╭─ SUPPLIED MATERIAL

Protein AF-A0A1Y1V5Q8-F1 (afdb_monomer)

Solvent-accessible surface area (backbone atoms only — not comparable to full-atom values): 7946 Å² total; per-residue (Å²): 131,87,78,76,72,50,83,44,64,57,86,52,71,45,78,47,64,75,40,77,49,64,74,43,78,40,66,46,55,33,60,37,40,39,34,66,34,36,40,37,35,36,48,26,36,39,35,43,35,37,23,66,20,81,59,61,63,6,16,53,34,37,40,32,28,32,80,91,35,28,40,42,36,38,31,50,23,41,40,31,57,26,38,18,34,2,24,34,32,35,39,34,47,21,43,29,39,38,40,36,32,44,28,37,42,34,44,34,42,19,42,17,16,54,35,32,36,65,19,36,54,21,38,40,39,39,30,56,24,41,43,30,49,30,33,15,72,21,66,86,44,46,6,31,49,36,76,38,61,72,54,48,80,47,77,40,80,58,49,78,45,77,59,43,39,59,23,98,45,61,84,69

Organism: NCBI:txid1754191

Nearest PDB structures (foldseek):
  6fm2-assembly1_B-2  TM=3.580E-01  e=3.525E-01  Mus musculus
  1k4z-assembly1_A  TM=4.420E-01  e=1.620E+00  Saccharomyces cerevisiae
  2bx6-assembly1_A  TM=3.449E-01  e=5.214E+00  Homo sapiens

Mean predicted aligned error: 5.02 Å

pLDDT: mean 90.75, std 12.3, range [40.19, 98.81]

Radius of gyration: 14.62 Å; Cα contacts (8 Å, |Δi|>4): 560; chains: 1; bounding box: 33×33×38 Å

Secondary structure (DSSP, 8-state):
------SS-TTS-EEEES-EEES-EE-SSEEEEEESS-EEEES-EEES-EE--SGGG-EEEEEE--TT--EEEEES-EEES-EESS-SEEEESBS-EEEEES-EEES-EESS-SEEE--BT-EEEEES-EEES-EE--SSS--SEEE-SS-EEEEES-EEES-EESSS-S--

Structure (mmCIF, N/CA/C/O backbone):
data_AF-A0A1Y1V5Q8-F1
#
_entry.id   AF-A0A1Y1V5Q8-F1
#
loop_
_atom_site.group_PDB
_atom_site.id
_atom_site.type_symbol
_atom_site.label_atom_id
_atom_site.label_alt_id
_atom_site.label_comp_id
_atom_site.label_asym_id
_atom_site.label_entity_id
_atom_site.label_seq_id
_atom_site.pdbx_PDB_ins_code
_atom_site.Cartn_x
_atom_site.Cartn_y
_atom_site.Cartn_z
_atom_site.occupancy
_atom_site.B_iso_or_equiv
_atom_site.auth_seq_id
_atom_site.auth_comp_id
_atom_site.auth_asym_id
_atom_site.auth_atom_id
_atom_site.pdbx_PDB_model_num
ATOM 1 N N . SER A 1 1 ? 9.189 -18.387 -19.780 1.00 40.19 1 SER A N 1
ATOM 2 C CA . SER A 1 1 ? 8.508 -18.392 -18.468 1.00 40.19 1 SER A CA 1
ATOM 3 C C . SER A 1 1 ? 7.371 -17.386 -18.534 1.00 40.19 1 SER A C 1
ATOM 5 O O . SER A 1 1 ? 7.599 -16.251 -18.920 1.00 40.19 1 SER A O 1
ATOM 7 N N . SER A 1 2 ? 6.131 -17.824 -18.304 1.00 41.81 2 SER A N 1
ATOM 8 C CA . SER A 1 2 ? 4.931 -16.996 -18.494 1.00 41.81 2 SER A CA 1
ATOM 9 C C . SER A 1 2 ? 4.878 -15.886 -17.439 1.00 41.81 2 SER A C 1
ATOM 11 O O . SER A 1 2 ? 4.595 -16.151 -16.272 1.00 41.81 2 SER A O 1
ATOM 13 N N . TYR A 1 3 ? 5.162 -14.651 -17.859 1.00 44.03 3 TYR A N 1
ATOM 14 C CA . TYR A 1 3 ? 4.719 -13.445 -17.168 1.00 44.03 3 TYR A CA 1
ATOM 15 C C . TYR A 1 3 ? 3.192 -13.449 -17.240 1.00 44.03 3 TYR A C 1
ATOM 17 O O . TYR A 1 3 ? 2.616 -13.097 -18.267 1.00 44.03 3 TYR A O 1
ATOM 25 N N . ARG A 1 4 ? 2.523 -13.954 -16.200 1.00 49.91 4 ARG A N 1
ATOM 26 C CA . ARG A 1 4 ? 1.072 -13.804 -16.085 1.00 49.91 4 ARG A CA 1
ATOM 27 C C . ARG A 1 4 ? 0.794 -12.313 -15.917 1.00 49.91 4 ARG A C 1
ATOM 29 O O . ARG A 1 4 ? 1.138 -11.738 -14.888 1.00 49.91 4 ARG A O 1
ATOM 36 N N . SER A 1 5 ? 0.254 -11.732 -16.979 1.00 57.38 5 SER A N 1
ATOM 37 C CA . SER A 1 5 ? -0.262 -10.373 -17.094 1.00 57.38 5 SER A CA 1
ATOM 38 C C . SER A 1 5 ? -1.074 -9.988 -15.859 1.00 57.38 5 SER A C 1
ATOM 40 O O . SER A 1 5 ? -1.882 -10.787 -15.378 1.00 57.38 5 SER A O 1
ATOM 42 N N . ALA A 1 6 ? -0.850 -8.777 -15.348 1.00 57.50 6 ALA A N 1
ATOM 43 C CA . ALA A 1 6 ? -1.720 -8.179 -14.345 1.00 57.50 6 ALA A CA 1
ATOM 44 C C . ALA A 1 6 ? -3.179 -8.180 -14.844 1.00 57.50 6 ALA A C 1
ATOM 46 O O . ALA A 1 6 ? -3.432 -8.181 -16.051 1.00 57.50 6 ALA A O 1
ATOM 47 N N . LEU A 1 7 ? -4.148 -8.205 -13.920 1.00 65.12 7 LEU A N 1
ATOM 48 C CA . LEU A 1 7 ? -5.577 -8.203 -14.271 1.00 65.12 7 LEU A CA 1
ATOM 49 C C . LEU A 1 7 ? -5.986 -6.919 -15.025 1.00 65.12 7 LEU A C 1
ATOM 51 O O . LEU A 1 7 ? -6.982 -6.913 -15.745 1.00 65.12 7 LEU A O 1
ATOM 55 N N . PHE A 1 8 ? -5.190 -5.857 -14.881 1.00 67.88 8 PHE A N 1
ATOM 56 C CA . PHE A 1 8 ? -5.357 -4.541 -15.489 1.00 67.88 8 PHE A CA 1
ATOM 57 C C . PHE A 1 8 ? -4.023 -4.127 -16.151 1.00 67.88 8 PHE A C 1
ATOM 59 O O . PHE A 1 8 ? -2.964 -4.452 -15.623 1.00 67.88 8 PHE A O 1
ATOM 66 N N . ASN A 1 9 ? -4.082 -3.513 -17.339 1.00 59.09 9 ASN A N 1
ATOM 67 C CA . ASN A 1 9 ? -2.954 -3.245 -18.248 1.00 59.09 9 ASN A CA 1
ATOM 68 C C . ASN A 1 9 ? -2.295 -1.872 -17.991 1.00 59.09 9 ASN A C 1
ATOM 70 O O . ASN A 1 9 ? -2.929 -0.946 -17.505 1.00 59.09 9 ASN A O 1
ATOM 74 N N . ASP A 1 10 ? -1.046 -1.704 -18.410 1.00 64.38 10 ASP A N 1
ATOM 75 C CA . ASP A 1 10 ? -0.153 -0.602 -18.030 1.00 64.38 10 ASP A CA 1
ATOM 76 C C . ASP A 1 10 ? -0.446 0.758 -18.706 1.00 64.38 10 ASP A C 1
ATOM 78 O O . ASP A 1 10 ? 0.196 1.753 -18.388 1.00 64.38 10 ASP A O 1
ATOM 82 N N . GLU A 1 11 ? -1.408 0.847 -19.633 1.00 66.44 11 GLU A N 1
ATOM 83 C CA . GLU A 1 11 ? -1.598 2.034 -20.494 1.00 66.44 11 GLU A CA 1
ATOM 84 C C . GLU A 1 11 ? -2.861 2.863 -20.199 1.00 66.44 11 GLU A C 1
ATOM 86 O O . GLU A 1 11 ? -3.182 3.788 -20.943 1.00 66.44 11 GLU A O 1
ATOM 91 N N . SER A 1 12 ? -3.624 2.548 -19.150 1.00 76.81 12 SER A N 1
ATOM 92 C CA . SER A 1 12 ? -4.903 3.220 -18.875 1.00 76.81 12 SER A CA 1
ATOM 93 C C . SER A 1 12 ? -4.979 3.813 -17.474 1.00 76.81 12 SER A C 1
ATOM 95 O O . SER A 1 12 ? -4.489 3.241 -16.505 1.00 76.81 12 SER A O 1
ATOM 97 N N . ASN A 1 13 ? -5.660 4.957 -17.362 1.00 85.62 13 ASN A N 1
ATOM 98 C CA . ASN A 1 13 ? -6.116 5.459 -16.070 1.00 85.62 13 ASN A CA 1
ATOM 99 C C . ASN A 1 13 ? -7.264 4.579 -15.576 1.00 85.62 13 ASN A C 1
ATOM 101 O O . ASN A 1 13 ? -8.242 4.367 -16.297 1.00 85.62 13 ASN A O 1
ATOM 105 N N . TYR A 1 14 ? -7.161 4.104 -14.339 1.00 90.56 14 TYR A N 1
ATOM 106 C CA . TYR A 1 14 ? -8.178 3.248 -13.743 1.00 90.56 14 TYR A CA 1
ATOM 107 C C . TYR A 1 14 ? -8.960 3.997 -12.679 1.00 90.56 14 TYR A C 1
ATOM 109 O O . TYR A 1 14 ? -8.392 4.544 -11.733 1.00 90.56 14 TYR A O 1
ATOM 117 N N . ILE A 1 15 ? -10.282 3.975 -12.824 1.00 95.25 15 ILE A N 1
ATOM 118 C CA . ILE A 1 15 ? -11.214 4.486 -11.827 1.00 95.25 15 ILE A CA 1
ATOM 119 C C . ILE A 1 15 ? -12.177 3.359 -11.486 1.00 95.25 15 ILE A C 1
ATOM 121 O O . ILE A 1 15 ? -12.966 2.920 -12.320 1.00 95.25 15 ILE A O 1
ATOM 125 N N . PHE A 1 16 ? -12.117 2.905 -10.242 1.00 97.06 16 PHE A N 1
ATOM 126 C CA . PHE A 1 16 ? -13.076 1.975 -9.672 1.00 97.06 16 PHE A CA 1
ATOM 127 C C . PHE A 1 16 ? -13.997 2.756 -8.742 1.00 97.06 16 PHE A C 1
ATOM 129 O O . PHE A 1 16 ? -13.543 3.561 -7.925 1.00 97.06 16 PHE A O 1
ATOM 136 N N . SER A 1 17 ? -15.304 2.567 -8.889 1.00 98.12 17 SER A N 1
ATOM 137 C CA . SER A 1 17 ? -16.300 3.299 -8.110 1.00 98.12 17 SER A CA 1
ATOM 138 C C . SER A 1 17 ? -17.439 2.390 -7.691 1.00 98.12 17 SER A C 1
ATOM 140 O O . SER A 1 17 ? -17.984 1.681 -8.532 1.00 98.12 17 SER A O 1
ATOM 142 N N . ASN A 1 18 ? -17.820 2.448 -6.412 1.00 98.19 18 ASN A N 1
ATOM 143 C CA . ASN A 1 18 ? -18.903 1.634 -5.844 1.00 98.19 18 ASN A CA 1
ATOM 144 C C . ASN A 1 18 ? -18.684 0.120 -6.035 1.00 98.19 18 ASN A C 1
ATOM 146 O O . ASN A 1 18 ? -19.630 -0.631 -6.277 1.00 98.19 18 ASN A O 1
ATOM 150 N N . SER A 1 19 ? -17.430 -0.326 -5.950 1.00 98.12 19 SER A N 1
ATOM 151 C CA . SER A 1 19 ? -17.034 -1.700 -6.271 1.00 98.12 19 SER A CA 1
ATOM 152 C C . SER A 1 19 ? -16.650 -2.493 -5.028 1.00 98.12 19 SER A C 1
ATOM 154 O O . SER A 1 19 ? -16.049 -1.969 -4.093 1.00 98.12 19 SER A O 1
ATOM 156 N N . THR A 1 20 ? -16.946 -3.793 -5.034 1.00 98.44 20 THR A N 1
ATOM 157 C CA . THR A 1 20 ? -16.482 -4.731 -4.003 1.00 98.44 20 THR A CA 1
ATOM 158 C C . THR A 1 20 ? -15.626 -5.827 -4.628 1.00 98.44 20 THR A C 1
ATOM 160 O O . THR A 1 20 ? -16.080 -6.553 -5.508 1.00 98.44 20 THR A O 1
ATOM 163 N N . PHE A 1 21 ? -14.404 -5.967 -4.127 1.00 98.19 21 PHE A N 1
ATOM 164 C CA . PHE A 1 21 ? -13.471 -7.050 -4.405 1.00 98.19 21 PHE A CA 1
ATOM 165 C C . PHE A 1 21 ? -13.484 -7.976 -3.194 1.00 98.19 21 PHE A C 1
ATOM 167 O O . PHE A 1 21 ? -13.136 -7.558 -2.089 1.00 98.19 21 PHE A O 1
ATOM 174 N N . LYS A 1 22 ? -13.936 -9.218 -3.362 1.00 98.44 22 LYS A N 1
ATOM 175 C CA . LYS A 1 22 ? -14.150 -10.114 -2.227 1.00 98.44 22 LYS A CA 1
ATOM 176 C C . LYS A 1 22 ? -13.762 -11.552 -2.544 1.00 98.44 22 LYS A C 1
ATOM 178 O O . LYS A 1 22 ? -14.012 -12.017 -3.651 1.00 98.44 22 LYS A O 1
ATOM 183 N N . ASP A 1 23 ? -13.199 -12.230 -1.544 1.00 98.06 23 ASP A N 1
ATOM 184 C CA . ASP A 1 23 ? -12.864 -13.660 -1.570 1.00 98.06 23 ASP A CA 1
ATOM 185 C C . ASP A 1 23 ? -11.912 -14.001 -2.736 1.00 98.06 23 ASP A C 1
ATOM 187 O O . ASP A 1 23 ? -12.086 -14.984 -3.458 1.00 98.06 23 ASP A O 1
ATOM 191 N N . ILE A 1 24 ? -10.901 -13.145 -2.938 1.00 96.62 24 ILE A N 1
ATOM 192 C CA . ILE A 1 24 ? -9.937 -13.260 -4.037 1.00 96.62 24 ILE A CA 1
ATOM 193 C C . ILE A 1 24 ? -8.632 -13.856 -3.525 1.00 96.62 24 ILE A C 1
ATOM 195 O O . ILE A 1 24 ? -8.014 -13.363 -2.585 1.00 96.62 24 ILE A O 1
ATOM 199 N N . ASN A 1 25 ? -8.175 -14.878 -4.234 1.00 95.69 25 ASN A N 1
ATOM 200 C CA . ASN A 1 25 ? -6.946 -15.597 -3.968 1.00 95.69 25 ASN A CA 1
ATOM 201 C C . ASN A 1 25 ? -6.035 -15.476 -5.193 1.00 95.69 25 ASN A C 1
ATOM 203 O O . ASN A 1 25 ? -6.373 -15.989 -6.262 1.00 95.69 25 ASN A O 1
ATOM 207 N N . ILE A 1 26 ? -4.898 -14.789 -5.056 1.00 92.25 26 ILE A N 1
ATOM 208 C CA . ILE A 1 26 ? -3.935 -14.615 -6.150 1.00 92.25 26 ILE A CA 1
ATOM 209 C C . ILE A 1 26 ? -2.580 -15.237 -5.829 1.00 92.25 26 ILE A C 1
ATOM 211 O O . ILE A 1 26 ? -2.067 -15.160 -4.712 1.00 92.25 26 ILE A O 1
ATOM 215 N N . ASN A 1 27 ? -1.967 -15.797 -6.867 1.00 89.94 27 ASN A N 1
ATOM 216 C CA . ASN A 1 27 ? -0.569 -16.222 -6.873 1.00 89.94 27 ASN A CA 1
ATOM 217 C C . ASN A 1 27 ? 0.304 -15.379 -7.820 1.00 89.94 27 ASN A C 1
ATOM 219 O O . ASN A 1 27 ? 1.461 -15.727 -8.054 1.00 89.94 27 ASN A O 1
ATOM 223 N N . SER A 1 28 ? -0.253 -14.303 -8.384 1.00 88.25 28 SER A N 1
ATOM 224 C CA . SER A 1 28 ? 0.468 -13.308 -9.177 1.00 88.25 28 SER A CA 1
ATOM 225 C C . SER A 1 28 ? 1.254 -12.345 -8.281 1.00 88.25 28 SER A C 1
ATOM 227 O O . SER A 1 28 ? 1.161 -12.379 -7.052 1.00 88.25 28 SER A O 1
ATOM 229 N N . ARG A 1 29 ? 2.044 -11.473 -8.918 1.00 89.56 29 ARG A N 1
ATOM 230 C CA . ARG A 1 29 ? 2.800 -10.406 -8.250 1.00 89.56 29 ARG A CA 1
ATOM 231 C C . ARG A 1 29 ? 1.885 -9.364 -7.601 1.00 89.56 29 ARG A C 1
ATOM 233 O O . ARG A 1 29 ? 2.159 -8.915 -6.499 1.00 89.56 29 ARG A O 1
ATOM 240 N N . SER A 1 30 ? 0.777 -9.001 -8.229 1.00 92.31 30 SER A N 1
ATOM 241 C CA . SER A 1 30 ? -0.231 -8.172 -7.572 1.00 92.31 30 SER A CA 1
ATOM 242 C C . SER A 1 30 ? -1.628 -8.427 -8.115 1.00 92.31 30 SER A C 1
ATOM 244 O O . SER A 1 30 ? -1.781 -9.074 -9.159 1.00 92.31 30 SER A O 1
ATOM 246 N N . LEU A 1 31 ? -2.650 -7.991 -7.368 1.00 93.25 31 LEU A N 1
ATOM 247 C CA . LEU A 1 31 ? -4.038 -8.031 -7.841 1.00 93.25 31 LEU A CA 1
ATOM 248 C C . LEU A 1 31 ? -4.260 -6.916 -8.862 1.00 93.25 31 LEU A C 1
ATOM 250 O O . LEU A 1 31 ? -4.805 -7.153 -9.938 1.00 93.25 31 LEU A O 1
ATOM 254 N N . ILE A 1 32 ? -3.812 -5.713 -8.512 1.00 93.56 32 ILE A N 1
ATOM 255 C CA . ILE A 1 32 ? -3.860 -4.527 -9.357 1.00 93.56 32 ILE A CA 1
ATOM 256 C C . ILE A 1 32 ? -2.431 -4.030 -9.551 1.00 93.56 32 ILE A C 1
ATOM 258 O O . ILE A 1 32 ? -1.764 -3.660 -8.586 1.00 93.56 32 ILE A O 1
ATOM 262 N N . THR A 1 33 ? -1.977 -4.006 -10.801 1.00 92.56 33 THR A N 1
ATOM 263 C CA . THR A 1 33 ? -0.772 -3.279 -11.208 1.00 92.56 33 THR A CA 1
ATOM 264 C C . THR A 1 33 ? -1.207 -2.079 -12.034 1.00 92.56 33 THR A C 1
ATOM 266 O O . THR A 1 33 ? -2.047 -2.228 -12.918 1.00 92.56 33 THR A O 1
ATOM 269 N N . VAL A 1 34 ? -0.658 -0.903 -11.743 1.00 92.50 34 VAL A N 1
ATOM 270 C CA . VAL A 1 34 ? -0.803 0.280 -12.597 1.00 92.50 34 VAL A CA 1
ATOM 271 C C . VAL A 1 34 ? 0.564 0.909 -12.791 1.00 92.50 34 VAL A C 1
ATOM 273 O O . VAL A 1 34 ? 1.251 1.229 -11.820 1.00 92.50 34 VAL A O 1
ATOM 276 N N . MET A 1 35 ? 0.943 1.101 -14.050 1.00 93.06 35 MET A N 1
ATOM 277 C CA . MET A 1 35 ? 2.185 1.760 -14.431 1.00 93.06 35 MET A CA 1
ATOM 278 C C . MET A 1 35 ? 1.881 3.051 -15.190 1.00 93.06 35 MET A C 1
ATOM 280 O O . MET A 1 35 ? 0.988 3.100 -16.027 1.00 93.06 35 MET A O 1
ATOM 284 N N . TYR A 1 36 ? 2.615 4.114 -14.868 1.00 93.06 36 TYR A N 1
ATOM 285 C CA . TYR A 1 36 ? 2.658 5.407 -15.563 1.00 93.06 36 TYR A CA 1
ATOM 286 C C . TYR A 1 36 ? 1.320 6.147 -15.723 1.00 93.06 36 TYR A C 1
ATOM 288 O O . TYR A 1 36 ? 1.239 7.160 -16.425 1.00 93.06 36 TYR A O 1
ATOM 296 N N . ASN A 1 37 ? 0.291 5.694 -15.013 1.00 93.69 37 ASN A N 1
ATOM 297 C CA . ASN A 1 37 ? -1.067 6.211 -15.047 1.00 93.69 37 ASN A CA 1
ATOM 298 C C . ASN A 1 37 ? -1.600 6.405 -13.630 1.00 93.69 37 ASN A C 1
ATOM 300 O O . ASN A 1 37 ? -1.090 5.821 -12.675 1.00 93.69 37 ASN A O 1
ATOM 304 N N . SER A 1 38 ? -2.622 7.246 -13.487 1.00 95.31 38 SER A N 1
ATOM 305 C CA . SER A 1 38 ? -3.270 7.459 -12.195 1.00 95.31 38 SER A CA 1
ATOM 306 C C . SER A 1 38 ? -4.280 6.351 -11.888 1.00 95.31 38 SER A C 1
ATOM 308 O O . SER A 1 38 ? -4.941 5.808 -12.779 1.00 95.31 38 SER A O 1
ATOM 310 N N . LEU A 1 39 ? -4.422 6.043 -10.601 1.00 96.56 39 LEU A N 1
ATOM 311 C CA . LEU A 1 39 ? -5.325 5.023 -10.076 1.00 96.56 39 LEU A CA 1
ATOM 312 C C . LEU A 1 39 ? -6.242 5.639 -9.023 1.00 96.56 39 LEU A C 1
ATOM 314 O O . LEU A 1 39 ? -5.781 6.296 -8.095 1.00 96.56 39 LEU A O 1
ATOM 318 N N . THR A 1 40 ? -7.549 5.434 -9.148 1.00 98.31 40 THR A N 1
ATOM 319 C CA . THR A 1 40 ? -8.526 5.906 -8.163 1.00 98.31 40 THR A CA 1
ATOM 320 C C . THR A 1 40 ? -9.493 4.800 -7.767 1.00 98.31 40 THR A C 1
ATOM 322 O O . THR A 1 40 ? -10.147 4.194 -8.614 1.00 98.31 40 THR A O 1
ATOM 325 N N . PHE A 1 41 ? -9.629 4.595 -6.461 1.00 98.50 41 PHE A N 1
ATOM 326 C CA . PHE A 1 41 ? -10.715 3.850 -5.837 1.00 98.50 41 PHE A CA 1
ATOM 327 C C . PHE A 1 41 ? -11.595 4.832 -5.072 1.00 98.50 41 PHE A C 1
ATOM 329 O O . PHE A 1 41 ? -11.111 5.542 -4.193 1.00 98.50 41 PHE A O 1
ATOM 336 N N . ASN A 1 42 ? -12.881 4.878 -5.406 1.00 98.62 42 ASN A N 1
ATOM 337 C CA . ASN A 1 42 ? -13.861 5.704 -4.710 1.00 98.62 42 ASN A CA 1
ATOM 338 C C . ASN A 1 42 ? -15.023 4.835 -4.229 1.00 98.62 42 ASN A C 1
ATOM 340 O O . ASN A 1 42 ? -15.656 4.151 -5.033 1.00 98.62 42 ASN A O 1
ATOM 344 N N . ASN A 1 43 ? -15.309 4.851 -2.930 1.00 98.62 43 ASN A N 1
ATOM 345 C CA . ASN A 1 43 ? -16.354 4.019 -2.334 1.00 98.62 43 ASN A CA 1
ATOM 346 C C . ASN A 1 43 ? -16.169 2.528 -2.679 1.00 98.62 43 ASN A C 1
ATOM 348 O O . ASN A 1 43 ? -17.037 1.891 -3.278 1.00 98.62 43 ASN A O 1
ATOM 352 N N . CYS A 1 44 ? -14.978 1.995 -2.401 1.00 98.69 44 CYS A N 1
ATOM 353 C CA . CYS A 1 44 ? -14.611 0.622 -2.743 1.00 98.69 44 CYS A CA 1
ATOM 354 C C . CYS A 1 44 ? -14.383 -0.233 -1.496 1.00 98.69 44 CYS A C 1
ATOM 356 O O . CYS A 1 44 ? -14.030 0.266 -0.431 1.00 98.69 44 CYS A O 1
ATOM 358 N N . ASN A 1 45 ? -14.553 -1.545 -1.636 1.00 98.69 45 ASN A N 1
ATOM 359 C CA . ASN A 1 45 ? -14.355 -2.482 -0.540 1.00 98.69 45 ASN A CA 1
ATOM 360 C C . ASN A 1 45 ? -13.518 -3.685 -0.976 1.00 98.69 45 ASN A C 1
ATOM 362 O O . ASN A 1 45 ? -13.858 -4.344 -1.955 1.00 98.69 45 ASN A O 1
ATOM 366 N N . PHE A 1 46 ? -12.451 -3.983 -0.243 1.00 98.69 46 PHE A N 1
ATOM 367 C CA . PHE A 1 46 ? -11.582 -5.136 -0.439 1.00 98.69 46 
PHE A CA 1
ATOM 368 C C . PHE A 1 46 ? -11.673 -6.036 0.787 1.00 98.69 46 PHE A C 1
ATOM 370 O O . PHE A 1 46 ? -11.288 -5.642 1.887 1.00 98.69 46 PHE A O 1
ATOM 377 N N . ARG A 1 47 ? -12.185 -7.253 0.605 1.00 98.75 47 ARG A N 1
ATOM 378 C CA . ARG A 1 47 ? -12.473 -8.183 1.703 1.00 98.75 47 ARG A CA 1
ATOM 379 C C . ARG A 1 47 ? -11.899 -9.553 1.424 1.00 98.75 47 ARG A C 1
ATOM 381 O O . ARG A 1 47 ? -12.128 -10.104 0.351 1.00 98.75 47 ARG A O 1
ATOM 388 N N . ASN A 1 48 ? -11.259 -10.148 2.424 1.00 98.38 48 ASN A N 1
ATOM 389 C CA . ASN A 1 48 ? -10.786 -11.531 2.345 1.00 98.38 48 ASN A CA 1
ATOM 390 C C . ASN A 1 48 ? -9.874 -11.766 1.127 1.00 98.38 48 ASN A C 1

╰─

_WHAT THE EXERCISE ASKS_. Reproduce verbatim the lines above, from the line with "ATOM 163 N N" through the line with "ATOM 174 N N".

_RESPONSE TO THE TASK_.
ATOM 163 N N . PHE A 1 21 ? -14.404 -5.967 -4.127 1.00 98.19 21 PHE A N 1
ATOM 164 C CA . PHE A 1 21 ? -13.471 -7.050 -4.405 1.00 98.19 21 PHE A CA 1
ATOM 165 C C . PHE A 1 21 ? -13.484 -7.976 -3.194 1.00 98.19 21 PHE A C 1
ATOM 167 O O . PHE A 1 21 ? -13.136 -7.558 -2.089 1.00 98.19 21 PHE A O 1
ATOM 174 N N . LYS A 1 22 ? -13.936 -9.218 -3.362 1.00 98.44 22 LYS A N 1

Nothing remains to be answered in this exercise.